═══ Data records

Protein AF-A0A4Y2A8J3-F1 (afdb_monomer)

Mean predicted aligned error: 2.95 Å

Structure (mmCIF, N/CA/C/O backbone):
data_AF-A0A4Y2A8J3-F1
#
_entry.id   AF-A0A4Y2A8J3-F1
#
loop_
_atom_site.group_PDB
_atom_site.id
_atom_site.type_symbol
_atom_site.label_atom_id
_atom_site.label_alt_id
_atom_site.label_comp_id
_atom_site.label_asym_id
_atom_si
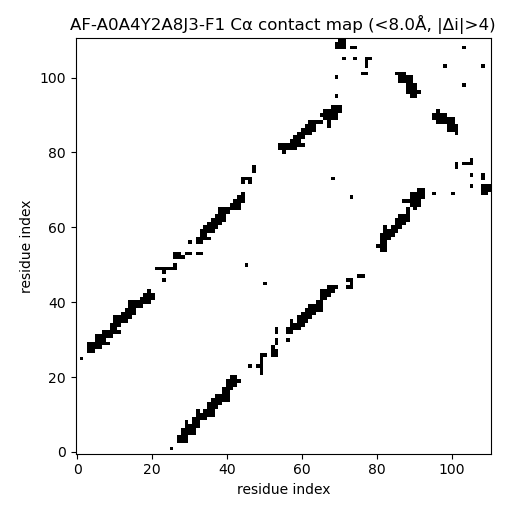te.label_entity_id
_atom_site.label_seq_id
_atom_site.pdbx_PDB_ins_code
_atom_site.Cartn_x
_atom_site.Cartn_y
_atom_site.Cartn_z
_atom_site.occupancy
_atom_site.B_iso_or_equiv
_atom_site.auth_seq_id
_atom_site.auth_comp_id
_atom_site.auth_asym_id
_atom_site.auth_atom_id
_atom_site.pdbx_PDB_model_num
ATOM 1 N N . MET A 1 1 ? -12.492 -16.275 7.403 1.00 64.44 1 MET A N 1
ATOM 2 C CA . MET A 1 1 ? -12.739 -14.819 7.437 1.00 64.44 1 MET A CA 1
ATOM 3 C C . MET A 1 1 ? -12.376 -14.301 8.816 1.00 64.44 1 MET A C 1
ATOM 5 O O . MET A 1 1 ? -12.589 -15.030 9.781 1.00 64.44 1 MET A O 1
ATOM 9 N N . PHE A 1 2 ? -11.778 -13.110 8.900 1.00 76.56 2 PHE A N 1
ATOM 10 C CA . PHE A 1 2 ? -11.546 -12.445 10.185 1.00 76.56 2 PHE A CA 1
ATOM 11 C C . PHE A 1 2 ? -12.885 -12.152 10.885 1.00 76.56 2 PHE A C 1
ATOM 13 O O . PHE A 1 2 ? -13.919 -12.121 10.215 1.00 76.56 2 PHE A O 1
ATOM 20 N N . PRO A 1 3 ? -12.892 -11.958 12.214 1.00 82.31 3 PRO A N 1
ATOM 21 C CA . PRO A 1 3 ? -14.075 -11.465 12.907 1.00 82.31 3 PRO A CA 1
ATOM 22 C C . PRO A 1 3 ? -14.510 -10.121 12.318 1.00 82.31 3 PRO A C 1
ATOM 24 O O . PRO A 1 3 ? -13.677 -9.234 12.150 1.00 82.31 3 PRO A O 1
ATOM 27 N N . ASP A 1 4 ? -15.802 -9.965 12.048 1.00 87.94 4 ASP A N 1
ATOM 28 C CA . ASP A 1 4 ? -16.391 -8.710 11.586 1.00 87.94 4 ASP A CA 1
ATOM 29 C C . ASP A 1 4 ? -17.528 -8.307 12.548 1.00 87.94 4 ASP A C 1
ATOM 31 O O . ASP A 1 4 ? -18.542 -9.010 12.604 1.00 87.94 4 ASP A O 1
ATOM 35 N N . PRO A 1 5 ? -17.364 -7.249 13.372 1.00 90.69 5 PRO A N 1
ATOM 36 C CA . PRO A 1 5 ? -16.224 -6.326 13.428 1.00 90.69 5 PRO A CA 1
ATOM 37 C C . PRO A 1 5 ? -15.043 -6.828 14.288 1.00 90.69 5 PRO A C 1
ATOM 39 O O . PRO A 1 5 ? -15.231 -7.432 15.349 1.00 90.69 5 PRO A O 1
ATOM 42 N N . ALA A 1 6 ? -13.808 -6.465 13.917 1.00 94.50 6 ALA A N 1
ATOM 43 C CA . ALA A 1 6 ? -12.588 -6.731 14.698 1.00 94.50 6 ALA A CA 1
ATOM 44 C C . ALA A 1 6 ? -12.132 -5.489 15.492 1.00 94.50 6 ALA A C 1
ATOM 46 O O . ALA A 1 6 ? -11.103 -4.872 15.213 1.00 94.50 6 ALA A O 1
ATOM 47 N N . LEU A 1 7 ? -12.886 -5.127 16.533 1.00 94.50 7 LEU A N 1
ATOM 48 C CA . LEU A 1 7 ? -12.746 -3.840 17.242 1.00 94.50 7 LEU A CA 1
ATOM 49 C C . LEU A 1 7 ? -11.406 -3.609 17.961 1.00 94.50 7 LEU A C 1
ATOM 51 O O . LEU A 1 7 ? -11.041 -2.466 18.222 1.00 94.50 7 LEU A O 1
ATOM 55 N N . ARG A 1 8 ? -10.696 -4.679 18.335 1.00 95.38 8 ARG A N 1
ATOM 56 C CA . ARG A 1 8 ? -9.446 -4.607 19.117 1.00 95.38 8 ARG A CA 1
ATOM 57 C C . ARG A 1 8 ? -8.219 -5.090 18.348 1.00 95.38 8 ARG A C 1
ATOM 59 O O . ARG A 1 8 ? -7.134 -5.141 18.922 1.00 95.38 8 ARG A O 1
ATOM 66 N N . LEU A 1 9 ? -8.384 -5.489 17.088 1.00 96.31 9 LEU A N 1
ATOM 67 C CA . LEU A 1 9 ? -7.277 -5.991 16.286 1.00 96.31 9 LEU A CA 1
ATOM 68 C C . LEU A 1 9 ? -6.381 -4.820 15.878 1.00 96.31 9 LEU A C 1
ATOM 70 O O . LEU A 1 9 ? -6.846 -3.885 15.236 1.00 96.31 9 LEU A O 1
ATOM 74 N N . THR A 1 10 ? -5.108 -4.873 16.264 1.00 97.25 10 THR A N 1
ATOM 75 C CA . THR A 1 10 ? -4.136 -3.791 16.029 1.00 97.25 10 THR A CA 1
ATOM 76 C C . THR A 1 10 ? -3.061 -4.150 15.015 1.00 97.25 10 THR A C 1
ATOM 78 O O . THR A 1 10 ? -2.499 -3.261 14.372 1.00 97.25 10 THR A O 1
ATOM 81 N N . VAL A 1 11 ? -2.778 -5.441 14.850 1.00 97.81 11 VAL A N 1
ATOM 82 C CA . VAL A 1 11 ? -1.730 -5.950 13.968 1.00 97.81 11 VAL A CA 1
ATOM 83 C C . VAL A 1 11 ? -2.268 -7.142 13.195 1.00 97.81 11 VAL A C 1
ATOM 85 O O . VAL A 1 11 ? -2.782 -8.088 13.790 1.00 97.81 11 VAL A O 1
ATOM 88 N N . ILE A 1 12 ? -2.091 -7.111 11.878 1.00 97.44 12 ILE A N 1
ATOM 89 C CA . ILE A 1 12 ? -2.223 -8.279 11.012 1.00 97.44 12 ILE A CA 1
ATOM 90 C C . ILE A 1 12 ? -0.830 -8.606 10.489 1.00 97.44 12 ILE A C 1
ATOM 92 O O . ILE A 1 12 ? -0.184 -7.767 9.862 1.00 97.44 12 ILE A O 1
ATOM 96 N N . ASN A 1 13 ? -0.368 -9.823 10.768 1.00 98.31 13 ASN A N 1
ATOM 97 C CA . ASN A 1 13 ? 0.871 -10.353 10.221 1.00 98.31 13 ASN A CA 1
ATOM 98 C C . ASN A 1 13 ? 0.562 -11.573 9.356 1.00 98.31 13 ASN A C 1
ATOM 100 O O . ASN A 1 13 ? 0.114 -12.597 9.867 1.00 98.31 13 ASN A O 1
ATOM 104 N N . LEU A 1 14 ? 0.798 -11.424 8.059 1.00 98.06 14 LEU A N 1
ATOM 105 C CA . LEU A 1 14 ? 0.665 -12.449 7.031 1.00 98.06 14 LEU A CA 1
ATOM 106 C C . LEU A 1 14 ? 1.977 -12.593 6.242 1.00 98.06 14 LEU A C 1
ATOM 108 O O . LEU A 1 14 ? 1.969 -13.071 5.107 1.00 98.06 14 LEU A O 1
ATOM 112 N N . SER A 1 15 ? 3.105 -12.165 6.816 1.00 98.69 15 SER A N 1
ATOM 113 C CA . SER A 1 15 ? 4.409 -12.278 6.166 1.00 98.69 15 SER A CA 1
ATOM 114 C C . SER A 1 15 ? 4.792 -13.737 5.889 1.00 98.69 15 SER A C 1
ATOM 116 O O . SER A 1 15 ? 4.389 -14.634 6.630 1.00 98.69 15 SER A O 1
ATOM 
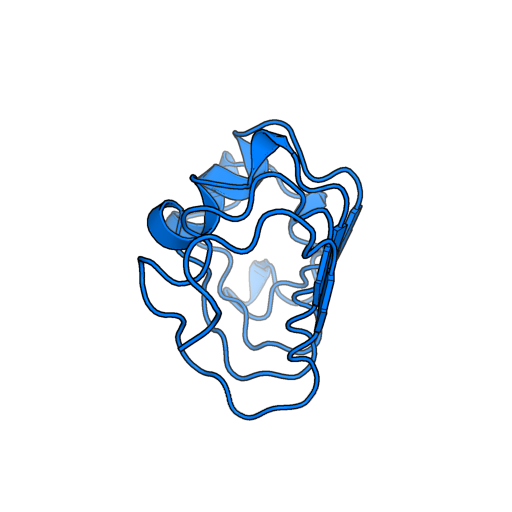118 N N . TYR A 1 16 ? 5.603 -13.957 4.854 1.00 98.62 16 TYR A N 1
ATOM 119 C CA . TYR A 1 16 ? 6.163 -15.247 4.447 1.00 98.62 16 TYR A CA 1
ATOM 120 C C . TYR A 1 16 ? 5.096 -16.305 4.144 1.00 98.62 16 TYR A C 1
ATOM 122 O O . TYR A 1 16 ? 5.162 -17.443 4.608 1.00 98.62 16 TYR A O 1
ATOM 130 N N . ASN A 1 17 ? 4.098 -15.905 3.357 1.00 98.44 17 ASN A N 1
ATOM 131 C CA . ASN A 1 17 ? 3.081 -16.791 2.798 1.00 98.44 17 ASN A CA 1
ATOM 132 C C . ASN A 1 17 ? 3.154 -16.751 1.261 1.00 98.44 17 ASN A C 1
ATOM 134 O O . ASN A 1 17 ? 4.077 -16.201 0.671 1.00 98.44 17 ASN A O 1
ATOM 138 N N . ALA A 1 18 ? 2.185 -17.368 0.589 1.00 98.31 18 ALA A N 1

══════

▶ Action item
From the "ATOM 122 O O" line to the close of the listing, restate each line word for word.

▶ Task response
ATOM 122 O O . TYR A 1 16 ? 5.162 -17.443 4.608 1.00 98.62 16 TYR A O 1
ATOM 130 N N . ASN A 1 17 ? 4.098 -15.905 3.357 1.00 98.44 17 ASN A N 1
ATOM 131 C CA . ASN A 1 17 ? 3.081 -16.791 2.798 1.00 98.44 17 ASN A CA 1
ATOM 132 C C . ASN A 1 17 ? 3.154 -16.751 1.261 1.00 98.44 17 ASN A C 1
ATOM 134 O O . ASN A 1 17 ? 4.077 -16.201 0.671 1.00 98.44 17 ASN A O 1
ATOM 138 N N . ALA A 1 18 ? 2.185 -17.368 0.589 1.00 98.31 18 ALA A N 1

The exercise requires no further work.